What is needed
Nothing outside the range below should be printed. Output exactly the lines from the line with "ATOM 45 C CA" to the line with "ATOM 59 N N", both included.

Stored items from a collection
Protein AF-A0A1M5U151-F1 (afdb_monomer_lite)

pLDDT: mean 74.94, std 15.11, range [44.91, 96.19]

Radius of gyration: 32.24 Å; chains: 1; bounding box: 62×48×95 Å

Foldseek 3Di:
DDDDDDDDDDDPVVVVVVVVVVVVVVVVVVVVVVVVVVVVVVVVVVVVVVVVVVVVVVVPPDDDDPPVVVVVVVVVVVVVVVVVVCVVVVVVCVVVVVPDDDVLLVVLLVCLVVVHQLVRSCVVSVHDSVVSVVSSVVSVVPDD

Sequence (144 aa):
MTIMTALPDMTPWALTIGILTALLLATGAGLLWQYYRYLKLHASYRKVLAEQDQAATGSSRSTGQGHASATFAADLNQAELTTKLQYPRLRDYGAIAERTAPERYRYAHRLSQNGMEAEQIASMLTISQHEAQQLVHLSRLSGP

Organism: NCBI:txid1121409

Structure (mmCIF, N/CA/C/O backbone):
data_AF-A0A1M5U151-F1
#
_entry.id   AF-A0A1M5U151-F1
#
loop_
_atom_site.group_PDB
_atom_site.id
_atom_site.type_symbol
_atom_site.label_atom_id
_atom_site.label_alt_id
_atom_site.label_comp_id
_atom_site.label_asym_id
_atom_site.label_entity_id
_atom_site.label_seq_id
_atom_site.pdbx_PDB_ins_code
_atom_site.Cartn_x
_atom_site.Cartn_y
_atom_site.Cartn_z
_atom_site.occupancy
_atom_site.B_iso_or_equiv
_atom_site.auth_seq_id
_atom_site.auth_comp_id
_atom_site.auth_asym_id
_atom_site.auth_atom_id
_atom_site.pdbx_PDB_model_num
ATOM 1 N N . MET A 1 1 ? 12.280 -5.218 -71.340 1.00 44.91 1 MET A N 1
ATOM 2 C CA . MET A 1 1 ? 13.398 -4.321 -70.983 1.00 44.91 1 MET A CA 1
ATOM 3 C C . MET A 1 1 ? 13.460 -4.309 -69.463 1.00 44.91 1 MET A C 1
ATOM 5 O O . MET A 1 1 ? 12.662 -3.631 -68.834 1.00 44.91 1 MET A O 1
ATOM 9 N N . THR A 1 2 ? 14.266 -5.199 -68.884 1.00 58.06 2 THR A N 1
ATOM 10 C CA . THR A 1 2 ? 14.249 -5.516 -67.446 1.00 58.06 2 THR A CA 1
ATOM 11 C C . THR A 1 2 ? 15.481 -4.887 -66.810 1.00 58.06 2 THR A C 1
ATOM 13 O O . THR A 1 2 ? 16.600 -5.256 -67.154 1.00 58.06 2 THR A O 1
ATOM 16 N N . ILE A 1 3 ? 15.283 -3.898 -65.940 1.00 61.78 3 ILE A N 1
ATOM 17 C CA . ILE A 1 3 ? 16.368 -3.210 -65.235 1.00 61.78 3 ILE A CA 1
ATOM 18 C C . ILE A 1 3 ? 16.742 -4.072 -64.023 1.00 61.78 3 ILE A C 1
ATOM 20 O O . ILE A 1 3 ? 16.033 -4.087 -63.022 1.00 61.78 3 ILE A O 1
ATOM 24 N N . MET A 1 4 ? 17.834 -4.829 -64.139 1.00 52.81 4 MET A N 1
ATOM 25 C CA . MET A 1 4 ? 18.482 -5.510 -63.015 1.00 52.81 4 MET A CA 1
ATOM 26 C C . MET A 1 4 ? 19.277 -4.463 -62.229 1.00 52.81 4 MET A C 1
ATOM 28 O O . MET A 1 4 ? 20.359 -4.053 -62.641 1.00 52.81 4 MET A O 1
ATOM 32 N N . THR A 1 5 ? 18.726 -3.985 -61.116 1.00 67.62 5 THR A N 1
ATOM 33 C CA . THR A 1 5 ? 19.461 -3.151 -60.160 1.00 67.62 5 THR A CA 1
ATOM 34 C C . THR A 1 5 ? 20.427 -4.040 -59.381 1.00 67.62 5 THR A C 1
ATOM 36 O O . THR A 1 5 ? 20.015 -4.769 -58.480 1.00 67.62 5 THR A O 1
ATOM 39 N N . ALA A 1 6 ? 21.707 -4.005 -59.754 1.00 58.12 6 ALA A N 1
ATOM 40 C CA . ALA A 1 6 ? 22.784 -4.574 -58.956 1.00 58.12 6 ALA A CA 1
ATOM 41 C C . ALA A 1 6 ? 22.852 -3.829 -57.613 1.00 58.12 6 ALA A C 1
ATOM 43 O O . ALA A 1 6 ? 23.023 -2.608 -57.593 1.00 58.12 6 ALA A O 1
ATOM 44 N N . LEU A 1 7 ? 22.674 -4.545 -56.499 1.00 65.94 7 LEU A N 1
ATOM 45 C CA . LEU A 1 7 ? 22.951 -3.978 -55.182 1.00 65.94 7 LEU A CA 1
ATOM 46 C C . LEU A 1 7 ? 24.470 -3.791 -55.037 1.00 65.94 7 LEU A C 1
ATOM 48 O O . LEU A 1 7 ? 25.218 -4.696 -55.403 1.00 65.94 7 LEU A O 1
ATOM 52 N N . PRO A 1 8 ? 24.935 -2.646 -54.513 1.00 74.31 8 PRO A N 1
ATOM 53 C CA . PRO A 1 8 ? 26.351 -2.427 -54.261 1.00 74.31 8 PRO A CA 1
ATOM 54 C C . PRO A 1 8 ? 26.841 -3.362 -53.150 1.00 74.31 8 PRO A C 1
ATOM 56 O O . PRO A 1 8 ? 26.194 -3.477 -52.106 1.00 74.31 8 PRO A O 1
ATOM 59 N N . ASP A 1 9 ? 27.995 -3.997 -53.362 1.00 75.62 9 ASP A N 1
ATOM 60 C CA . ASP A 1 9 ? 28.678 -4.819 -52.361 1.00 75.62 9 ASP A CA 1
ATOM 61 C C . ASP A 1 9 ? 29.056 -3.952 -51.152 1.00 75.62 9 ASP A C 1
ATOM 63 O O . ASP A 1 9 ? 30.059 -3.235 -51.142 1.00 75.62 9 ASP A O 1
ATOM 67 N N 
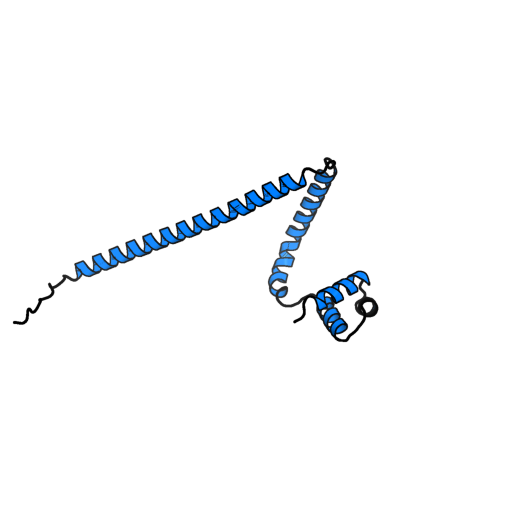. MET A 1 10 ? 28.211 -3.972 -50.120 1.00 73.25 10 MET A N 1
ATOM 68 C CA . MET A 1 10 ? 28.482 -3.264 -48.876 1.00 73.25 10 MET A CA 1
ATOM 69 C C . MET A 1 10 ? 29.598 -3.983 -48.122 1.00 73.25 10 MET A C 1
ATOM 71 O O . MET A 1 10 ? 29.474 -5.137 -47.715 1.00 73.25 10 MET A O 1
ATOM 75 N N . THR A 1 11 ? 30.701 -3.274 -47.906 1.00 82.06 11 THR A N 1
ATOM 76 C CA . THR A 1 11 ? 31.841 -3.773 -47.141 1.00 82.06 11 THR A CA 1
ATOM 77 C C . THR A 1 11 ? 31.434 -4.102 -45.695 1.00 82.06 11 THR A C 1
ATOM 79 O O . THR A 1 11 ? 30.758 -3.290 -45.059 1.00 82.06 11 THR A O 1
ATOM 82 N N . PRO A 1 12 ? 31.883 -5.231 -45.119 1.00 83.69 12 PRO A N 1
ATOM 83 C CA . PRO A 1 12 ? 31.377 -5.759 -43.845 1.00 83.69 12 PRO A CA 1
ATOM 84 C C . PRO A 1 12 ? 31.568 -4.822 -42.639 1.00 83.69 12 PRO A C 1
ATOM 86 O O . PRO A 1 12 ? 30.789 -4.872 -41.689 1.00 83.69 12 PRO A O 1
ATOM 89 N N . TRP A 1 13 ? 32.552 -3.918 -42.682 1.00 84.88 13 TRP A N 1
ATOM 90 C CA . TRP A 1 13 ? 32.767 -2.905 -41.641 1.00 84.88 13 TRP A CA 1
ATOM 91 C C . TRP A 1 13 ? 31.679 -1.816 -41.613 1.00 84.88 13 TRP A C 1
ATOM 93 O O . TRP A 1 13 ? 31.455 -1.197 -40.577 1.00 84.88 13 TRP A O 1
ATOM 103 N N . ALA A 1 14 ? 30.956 -1.593 -42.715 1.00 86.31 14 ALA A N 1
ATOM 104 C CA . ALA A 1 14 ? 29.850 -0.636 -42.749 1.00 86.31 14 ALA A CA 1
ATOM 105 C C . ALA A 1 14 ? 28.634 -1.150 -41.954 1.00 86.31 14 ALA A C 1
ATOM 107 O O . ALA A 1 14 ? 27.945 -0.374 -41.291 1.00 86.31 14 ALA A O 1
ATOM 108 N N . LEU A 1 15 ? 28.404 -2.469 -41.955 1.00 85.50 15 LEU A N 1
ATOM 109 C CA . LEU A 1 15 ? 27.316 -3.096 -41.198 1.00 85.50 15 LEU A CA 1
ATOM 110 C C . LEU A 1 15 ? 27.562 -3.037 -39.687 1.00 85.50 15 LEU A C 1
ATOM 112 O O . LEU A 1 15 ? 26.639 -2.755 -38.925 1.00 85.50 15 LEU A O 1
ATOM 116 N N . THR A 1 16 ? 28.803 -3.250 -39.239 1.00 91.12 16 THR A N 1
ATOM 117 C CA . THR A 1 16 ? 29.135 -3.211 -37.806 1.00 91.12 16 THR A CA 1
ATOM 118 C C . THR A 1 16 ? 28.961 -1.809 -37.218 1.00 91.12 16 THR A C 1
ATOM 120 O O . THR A 1 16 ? 28.402 -1.672 -36.130 1.00 91.12 16 THR A O 1
ATOM 123 N N . ILE A 1 17 ? 29.345 -0.762 -37.957 1.00 93.12 17 ILE A N 1
ATOM 124 C CA . ILE A 1 17 ? 29.118 0.638 -37.561 1.00 93.12 17 ILE A CA 1
ATOM 125 C C . ILE A 1 17 ? 27.615 0.953 -37.502 1.00 93.12 17 ILE A C 1
ATOM 127 O O . ILE A 1 17 ? 27.149 1.590 -36.553 1.00 93.12 17 ILE A O 1
ATOM 131 N N . GLY A 1 18 ? 26.836 0.469 -38.474 1.00 91.88 18 GLY A N 1
ATOM 132 C CA . GLY A 1 18 ? 25.380 0.634 -38.473 1.00 91.88 18 GLY A CA 1
ATOM 133 C C . GLY A 1 18 ? 24.716 0.003 -37.244 1.00 91.88 18 GLY A C 1
ATOM 134 O O . GLY A 1 18 ? 23.894 0.635 -36.585 1.00 91.88 18 GLY A O 1
ATOM 135 N N . ILE A 1 19 ? 25.126 -1.210 -36.868 1.00 92.94 19 ILE A N 1
ATOM 136 C CA . ILE A 1 19 ? 24.588 -1.903 -35.687 1.00 92.94 19 ILE A CA 1
ATOM 137 C C . ILE A 1 19 ? 24.984 -1.179 -34.391 1.00 92.94 19 ILE A C 1
ATOM 139 O O . ILE A 1 19 ? 24.147 -0.998 -33.505 1.00 92.94 19 ILE A O 1
ATOM 143 N N . LEU A 1 20 ? 26.236 -0.721 -34.281 1.00 95.69 20 LEU A N 1
ATOM 144 C CA . LEU A 1 20 ? 26.723 -0.012 -33.094 1.00 95.69 20 LEU A CA 1
ATOM 145 C C . LEU A 1 20 ? 25.967 1.307 -32.867 1.00 95.69 20 LEU A C 1
ATOM 147 O O . LEU A 1 20 ? 25.560 1.610 -31.746 1.00 95.69 20 LEU A O 1
ATOM 151 N N . THR A 1 21 ? 25.747 2.079 -33.934 1.00 94.50 21 THR A N 1
ATOM 152 C CA . THR A 1 21 ? 25.007 3.349 -33.851 1.00 94.50 21 THR A CA 1
ATOM 153 C C . THR A 1 21 ? 23.536 3.123 -33.503 1.00 94.50 21 THR A C 1
ATOM 155 O O . THR A 1 21 ? 22.997 3.839 -32.658 1.00 94.50 21 THR A O 1
ATOM 158 N N . ALA A 1 22 ? 22.904 2.083 -34.057 1.00 94.25 22 ALA A N 1
ATOM 159 C CA . ALA A 1 22 ? 21.538 1.701 -33.705 1.00 94.25 22 ALA A CA 1
ATOM 160 C C . ALA A 1 22 ? 21.401 1.304 -32.223 1.00 94.25 22 ALA A C 1
ATOM 162 O O . ALA A 1 22 ? 20.462 1.740 -31.556 1.00 94.25 22 ALA A O 1
ATOM 163 N N . LEU A 1 23 ? 22.353 0.537 -31.680 1.00 95.75 23 LEU A N 1
ATOM 164 C CA . LEU A 1 23 ? 22.370 0.166 -30.259 1.00 95.75 23 LEU A CA 1
ATOM 165 C C . LEU A 1 23 ? 22.542 1.386 -29.343 1.00 95.75 23 LEU A C 1
ATOM 167 O O . LEU A 1 23 ? 21.855 1.505 -28.324 1.00 95.75 23 LEU A O 1
ATOM 171 N N . LEU A 1 24 ? 23.420 2.318 -29.713 1.00 96.19 24 LEU A N 1
ATOM 172 C CA . LEU A 1 24 ? 23.651 3.541 -28.944 1.00 96.19 24 LEU A CA 1
ATOM 173 C C . LEU A 1 24 ? 22.420 4.466 -28.945 1.00 96.19 24 LEU A C 1
ATOM 175 O O . LEU A 1 24 ? 22.055 5.023 -27.911 1.00 96.19 24 LEU A O 1
ATOM 179 N N . LEU A
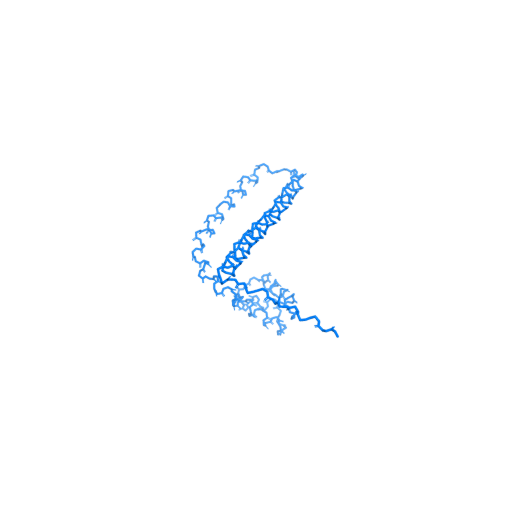 1 25 ? 21.718 4.573 -30.076 1.00 96.06 25 LEU A N 1
ATOM 180 C CA . LEU A 1 25 ? 20.459 5.318 -30.157 1.00 96.06 25 LEU A CA 1
ATOM 181 C C . LEU A 1 25 ? 19.333 4.646 -29.362 1.00 96.06 25 LEU A C 1
ATOM 183 O O . LEU A 1 25 ? 18.597 5.331 -28.653 1.00 96.06 25 LEU A O 1
ATOM 187 N N . ALA A 1 26 ? 19.212 3.317 -29.432 1.00 95.75 26 ALA A N 1
ATOM 188 C CA . ALA A 1 26 ? 18.185 2.572 -28.705 1.00 95.75 26 ALA A CA 1
ATOM 189 C C . ALA A 1 26 ? 18.357 2.695 -27.183 1.00 95.75 26 ALA A C 1
ATOM 191 O O . ALA A 1 26 ? 17.390 2.942 -26.460 1.00 95.75 26 ALA A O 1
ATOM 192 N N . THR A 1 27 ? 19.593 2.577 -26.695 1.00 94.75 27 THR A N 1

Response for this exercise
ATOM 45 C CA . LEU A 1 7 ? 22.951 -3.978 -55.182 1.00 65.94 7 LEU A CA 1
ATOM 46 C C . LEU A 1 7 ? 24.470 -3.791 -55.037 1.00 65.94 7 LEU A C 1
ATOM 48 O O . LEU A 1 7 ? 25.218 -4.696 -55.403 1.00 65.94 7 LEU A O 1
ATOM 52 N N . PRO A 1 8 ? 24.935 -2.646 -54.513 1.00 74.31 8 PRO A N 1
ATOM 53 C CA . PRO A 1 8 ? 26.351 -2.427 -54.261 1.00 74.31 8 PRO A CA 1
ATOM 54 C C . PRO A 1 8 ? 26.841 -3.362 -53.150 1.00 74.31 8 PRO A C 1
ATOM 56 O O . PRO A 1 8 ? 26.194 -3.477 -52.106 1.00 74.31 8 PRO A O 1
ATOM 59 N N . ASP A 1 9 ? 27.995 -3.997 -53.362 1.00 75.62 9 ASP A N 1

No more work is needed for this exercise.